(WHAT YOU HAVE TO DO)
Among the records below, find the line that has "ATOM 19 O O"; from there, give the lines again exactly, and stop after the line that has "ATOM 62 C CA".

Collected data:
☆ ☆ ☆
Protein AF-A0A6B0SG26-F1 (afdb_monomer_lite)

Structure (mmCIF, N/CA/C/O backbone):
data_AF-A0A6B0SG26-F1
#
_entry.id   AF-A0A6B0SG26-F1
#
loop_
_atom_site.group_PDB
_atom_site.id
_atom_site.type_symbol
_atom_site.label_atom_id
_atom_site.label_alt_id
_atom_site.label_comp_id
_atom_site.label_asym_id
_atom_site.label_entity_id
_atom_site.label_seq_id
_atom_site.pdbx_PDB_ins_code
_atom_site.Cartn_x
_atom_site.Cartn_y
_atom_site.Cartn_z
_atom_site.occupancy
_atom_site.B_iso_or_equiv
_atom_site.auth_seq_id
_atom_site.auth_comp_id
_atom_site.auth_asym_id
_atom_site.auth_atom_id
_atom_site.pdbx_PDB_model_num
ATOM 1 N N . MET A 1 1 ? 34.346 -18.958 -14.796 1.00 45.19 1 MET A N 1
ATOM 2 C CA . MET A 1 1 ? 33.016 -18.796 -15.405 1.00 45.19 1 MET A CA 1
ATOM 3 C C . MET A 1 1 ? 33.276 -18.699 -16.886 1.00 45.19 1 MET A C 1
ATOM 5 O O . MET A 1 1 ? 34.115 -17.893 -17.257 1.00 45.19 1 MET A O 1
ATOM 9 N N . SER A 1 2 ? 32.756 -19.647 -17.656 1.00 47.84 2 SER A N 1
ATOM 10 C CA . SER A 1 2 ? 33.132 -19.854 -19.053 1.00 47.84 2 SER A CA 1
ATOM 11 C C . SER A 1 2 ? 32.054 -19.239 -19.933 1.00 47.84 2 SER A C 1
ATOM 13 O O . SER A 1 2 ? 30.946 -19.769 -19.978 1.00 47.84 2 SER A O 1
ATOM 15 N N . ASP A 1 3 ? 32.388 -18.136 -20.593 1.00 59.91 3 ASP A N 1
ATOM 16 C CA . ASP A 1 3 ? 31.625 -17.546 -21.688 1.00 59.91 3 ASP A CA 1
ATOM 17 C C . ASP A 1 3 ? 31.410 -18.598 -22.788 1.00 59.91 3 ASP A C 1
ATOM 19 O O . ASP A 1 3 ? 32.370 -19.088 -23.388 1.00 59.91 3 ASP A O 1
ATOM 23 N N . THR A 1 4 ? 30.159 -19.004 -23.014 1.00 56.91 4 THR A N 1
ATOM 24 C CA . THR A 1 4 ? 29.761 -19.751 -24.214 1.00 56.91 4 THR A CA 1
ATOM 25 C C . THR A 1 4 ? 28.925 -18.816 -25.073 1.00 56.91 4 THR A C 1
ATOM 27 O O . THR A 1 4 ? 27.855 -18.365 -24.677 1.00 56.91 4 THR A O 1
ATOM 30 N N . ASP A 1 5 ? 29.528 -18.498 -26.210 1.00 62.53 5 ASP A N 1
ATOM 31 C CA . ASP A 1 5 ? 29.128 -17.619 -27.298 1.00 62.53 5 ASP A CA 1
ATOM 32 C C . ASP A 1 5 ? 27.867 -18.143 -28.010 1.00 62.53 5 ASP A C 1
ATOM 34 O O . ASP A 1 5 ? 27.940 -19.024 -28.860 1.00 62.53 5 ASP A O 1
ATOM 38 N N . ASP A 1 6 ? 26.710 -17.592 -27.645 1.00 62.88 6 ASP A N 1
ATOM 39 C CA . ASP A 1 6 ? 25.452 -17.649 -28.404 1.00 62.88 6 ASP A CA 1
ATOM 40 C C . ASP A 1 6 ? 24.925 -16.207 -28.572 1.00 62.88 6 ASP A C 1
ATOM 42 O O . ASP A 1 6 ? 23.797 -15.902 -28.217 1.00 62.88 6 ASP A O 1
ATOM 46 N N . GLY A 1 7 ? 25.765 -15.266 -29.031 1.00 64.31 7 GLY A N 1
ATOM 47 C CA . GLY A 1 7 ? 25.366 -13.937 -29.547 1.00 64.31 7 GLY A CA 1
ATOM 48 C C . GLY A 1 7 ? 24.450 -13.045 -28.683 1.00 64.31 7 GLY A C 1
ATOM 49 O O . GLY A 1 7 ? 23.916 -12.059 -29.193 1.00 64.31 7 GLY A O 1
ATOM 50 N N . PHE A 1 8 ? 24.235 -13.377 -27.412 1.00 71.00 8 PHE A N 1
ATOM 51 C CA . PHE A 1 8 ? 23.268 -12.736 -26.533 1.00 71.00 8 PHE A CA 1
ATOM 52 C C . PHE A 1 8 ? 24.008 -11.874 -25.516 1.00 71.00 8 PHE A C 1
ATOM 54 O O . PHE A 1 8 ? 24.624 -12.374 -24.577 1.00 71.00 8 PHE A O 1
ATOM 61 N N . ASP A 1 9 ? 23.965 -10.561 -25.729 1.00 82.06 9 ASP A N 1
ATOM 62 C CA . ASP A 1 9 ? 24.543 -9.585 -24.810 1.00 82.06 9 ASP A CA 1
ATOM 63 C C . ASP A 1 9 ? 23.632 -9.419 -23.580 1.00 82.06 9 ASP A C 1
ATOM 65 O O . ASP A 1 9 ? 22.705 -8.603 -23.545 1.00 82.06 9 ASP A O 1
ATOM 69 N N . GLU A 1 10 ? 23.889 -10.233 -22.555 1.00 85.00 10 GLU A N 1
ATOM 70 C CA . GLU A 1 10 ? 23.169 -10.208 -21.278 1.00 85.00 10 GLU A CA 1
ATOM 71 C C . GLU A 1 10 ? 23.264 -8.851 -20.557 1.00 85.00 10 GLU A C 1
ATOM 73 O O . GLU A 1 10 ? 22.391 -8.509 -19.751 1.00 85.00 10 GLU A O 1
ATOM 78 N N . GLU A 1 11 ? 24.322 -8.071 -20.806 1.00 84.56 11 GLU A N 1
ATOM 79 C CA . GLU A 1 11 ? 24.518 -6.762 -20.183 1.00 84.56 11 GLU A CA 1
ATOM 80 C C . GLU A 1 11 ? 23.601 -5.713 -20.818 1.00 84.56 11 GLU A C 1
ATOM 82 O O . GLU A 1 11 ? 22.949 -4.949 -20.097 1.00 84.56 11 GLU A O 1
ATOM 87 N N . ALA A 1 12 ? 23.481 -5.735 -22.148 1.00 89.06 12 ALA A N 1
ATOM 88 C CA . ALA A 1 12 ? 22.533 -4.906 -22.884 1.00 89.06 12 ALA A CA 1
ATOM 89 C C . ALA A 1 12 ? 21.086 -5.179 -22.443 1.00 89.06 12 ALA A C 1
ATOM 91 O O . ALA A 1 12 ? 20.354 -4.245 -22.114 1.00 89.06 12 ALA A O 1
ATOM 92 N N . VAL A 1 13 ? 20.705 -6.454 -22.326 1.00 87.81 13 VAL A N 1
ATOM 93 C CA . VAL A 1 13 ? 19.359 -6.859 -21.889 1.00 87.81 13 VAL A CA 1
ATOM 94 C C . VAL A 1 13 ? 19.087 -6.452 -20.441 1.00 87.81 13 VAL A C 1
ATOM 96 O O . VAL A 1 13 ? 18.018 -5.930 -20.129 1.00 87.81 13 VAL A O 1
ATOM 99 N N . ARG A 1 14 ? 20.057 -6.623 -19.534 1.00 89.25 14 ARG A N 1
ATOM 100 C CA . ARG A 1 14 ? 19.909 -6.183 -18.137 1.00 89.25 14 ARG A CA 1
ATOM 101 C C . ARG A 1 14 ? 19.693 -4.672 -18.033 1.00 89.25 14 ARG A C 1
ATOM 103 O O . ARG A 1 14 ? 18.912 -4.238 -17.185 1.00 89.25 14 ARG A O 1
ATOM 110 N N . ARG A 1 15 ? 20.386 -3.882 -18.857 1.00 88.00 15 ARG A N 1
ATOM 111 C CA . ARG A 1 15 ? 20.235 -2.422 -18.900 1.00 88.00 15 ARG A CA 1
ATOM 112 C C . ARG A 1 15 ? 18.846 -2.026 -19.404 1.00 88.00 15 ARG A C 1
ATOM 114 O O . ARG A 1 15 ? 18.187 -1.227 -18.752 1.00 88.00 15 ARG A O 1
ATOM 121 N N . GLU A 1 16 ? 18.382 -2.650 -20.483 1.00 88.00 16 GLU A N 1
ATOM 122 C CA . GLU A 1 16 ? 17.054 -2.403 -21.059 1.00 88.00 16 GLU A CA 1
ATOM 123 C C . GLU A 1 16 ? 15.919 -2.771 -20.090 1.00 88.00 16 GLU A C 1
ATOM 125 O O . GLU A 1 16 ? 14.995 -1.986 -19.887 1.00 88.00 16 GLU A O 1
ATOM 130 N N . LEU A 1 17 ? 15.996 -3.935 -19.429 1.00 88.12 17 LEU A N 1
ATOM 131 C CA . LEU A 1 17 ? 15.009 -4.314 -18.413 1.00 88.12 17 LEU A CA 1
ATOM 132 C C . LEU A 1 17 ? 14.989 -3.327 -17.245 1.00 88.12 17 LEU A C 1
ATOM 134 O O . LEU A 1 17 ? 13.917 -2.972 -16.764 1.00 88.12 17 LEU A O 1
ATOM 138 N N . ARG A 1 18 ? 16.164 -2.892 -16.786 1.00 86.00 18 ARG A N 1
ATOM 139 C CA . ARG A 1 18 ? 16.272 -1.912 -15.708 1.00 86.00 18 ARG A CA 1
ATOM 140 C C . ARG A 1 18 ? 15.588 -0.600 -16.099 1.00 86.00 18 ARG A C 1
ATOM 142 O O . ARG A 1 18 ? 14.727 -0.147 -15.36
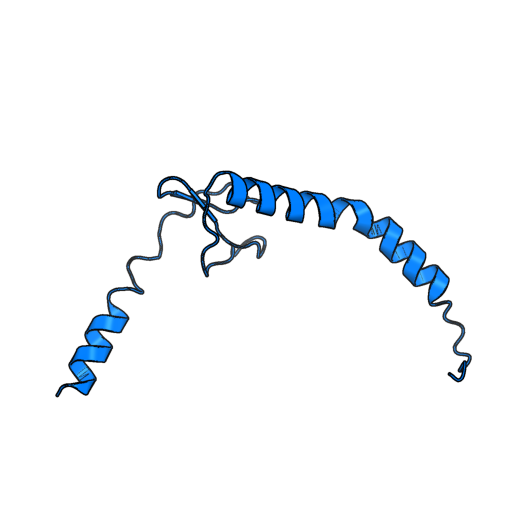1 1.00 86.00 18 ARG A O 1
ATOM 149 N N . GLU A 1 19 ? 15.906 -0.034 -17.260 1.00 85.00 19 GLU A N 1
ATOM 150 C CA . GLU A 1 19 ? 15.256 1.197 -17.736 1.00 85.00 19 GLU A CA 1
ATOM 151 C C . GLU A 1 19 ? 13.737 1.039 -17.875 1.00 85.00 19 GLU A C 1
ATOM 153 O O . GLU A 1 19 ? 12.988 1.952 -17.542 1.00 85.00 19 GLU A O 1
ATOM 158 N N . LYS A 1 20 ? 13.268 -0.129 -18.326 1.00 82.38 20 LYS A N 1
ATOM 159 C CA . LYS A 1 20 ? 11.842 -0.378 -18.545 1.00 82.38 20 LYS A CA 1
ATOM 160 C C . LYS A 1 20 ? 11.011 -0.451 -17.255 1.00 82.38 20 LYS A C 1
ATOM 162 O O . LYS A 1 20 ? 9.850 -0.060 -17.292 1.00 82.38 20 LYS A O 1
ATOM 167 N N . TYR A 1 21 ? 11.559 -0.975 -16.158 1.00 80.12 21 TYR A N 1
☆ ☆ ☆
(RESULT OF THIS EXERCISE)
ATOM 19 O O . ASP A 1 3 ? 32.370 -19.088 -23.388 1.00 59.91 3 ASP A O 1
ATOM 23 N N . THR A 1 4 ? 30.159 -19.004 -23.014 1.00 56.91 4 THR A N 1
ATOM 24 C CA . THR A 1 4 ? 29.761 -19.751 -24.214 1.00 56.91 4 THR A CA 1
ATOM 25 C C . THR A 1 4 ? 28.925 -18.816 -25.073 1.00 56.91 4 THR A C 1
ATOM 27 O O . THR A 1 4 ? 27.855 -18.365 -24.677 1.00 56.91 4 THR A O 1
ATOM 30 N N . ASP A 1 5 ? 29.528 -18.498 -26.210 1.00 62.53 5 ASP A N 1
ATOM 31 C CA . ASP A 1 5 ? 29.128 -17.619 -27.298 1.00 62.53 5 ASP A CA 1
ATOM 32 C C . ASP A 1 5 ? 27.867 -18.143 -28.010 1.00 62.53 5 ASP A C 1
ATOM 34 O O . ASP A 1 5 ? 27.940 -19.024 -28.860 1.00 62.53 5 ASP A O 1
ATOM 38 N N . ASP A 1 6 ? 26.710 -17.592 -27.645 1.00 62.88 6 ASP A N 1
ATOM 39 C CA . ASP A 1 6 ? 25.452 -17.649 -28.404 1.00 62.88 6 ASP A CA 1
ATOM 40 C C . ASP A 1 6 ? 24.925 -16.207 -28.572 1.00 62.88 6 ASP A C 1
ATOM 42 O O . ASP A 1 6 ? 23.797 -15.902 -28.217 1.00 62.88 6 ASP A O 1
ATOM 46 N N . GLY A 1 7 ? 25.765 -15.266 -29.031 1.00 64.31 7 GLY A N 1
ATOM 47 C CA . GLY A 1 7 ? 25.366 -13.937 -29.547 1.00 64.31 7 GLY A CA 1
ATOM 48 C C . GLY A 1 7 ? 24.450 -13.045 -28.683 1.00 64.31 7 GLY A C 1
ATOM 49 O O . GLY A 1 7 ? 23.916 -12.059 -29.193 1.00 64.31 7 GLY A O 1
ATOM 50 N N . PHE A 1 8 ? 24.235 -13.377 -27.412 1.00 71.00 8 PHE A N 1
ATOM 51 C CA . PHE A 1 8 ? 23.268 -12.736 -26.533 1.00 71.00 8 PHE A CA 1
ATOM 52 C C . PHE A 1 8 ? 24.008 -11.874 -25.516 1.00 71.00 8 PHE A C 1
ATOM 54 O O . PHE A 1 8 ? 24.624 -12.374 -24.577 1.00 71.00 8 PHE A O 1
ATOM 61 N N . ASP A 1 9 ? 23.965 -10.561 -25.729 1.00 82.06 9 ASP A N 1
ATOM 62 C CA . ASP A 1 9 ? 24.543 -9.585 -24.810 1.00 82.06 9 ASP A CA 1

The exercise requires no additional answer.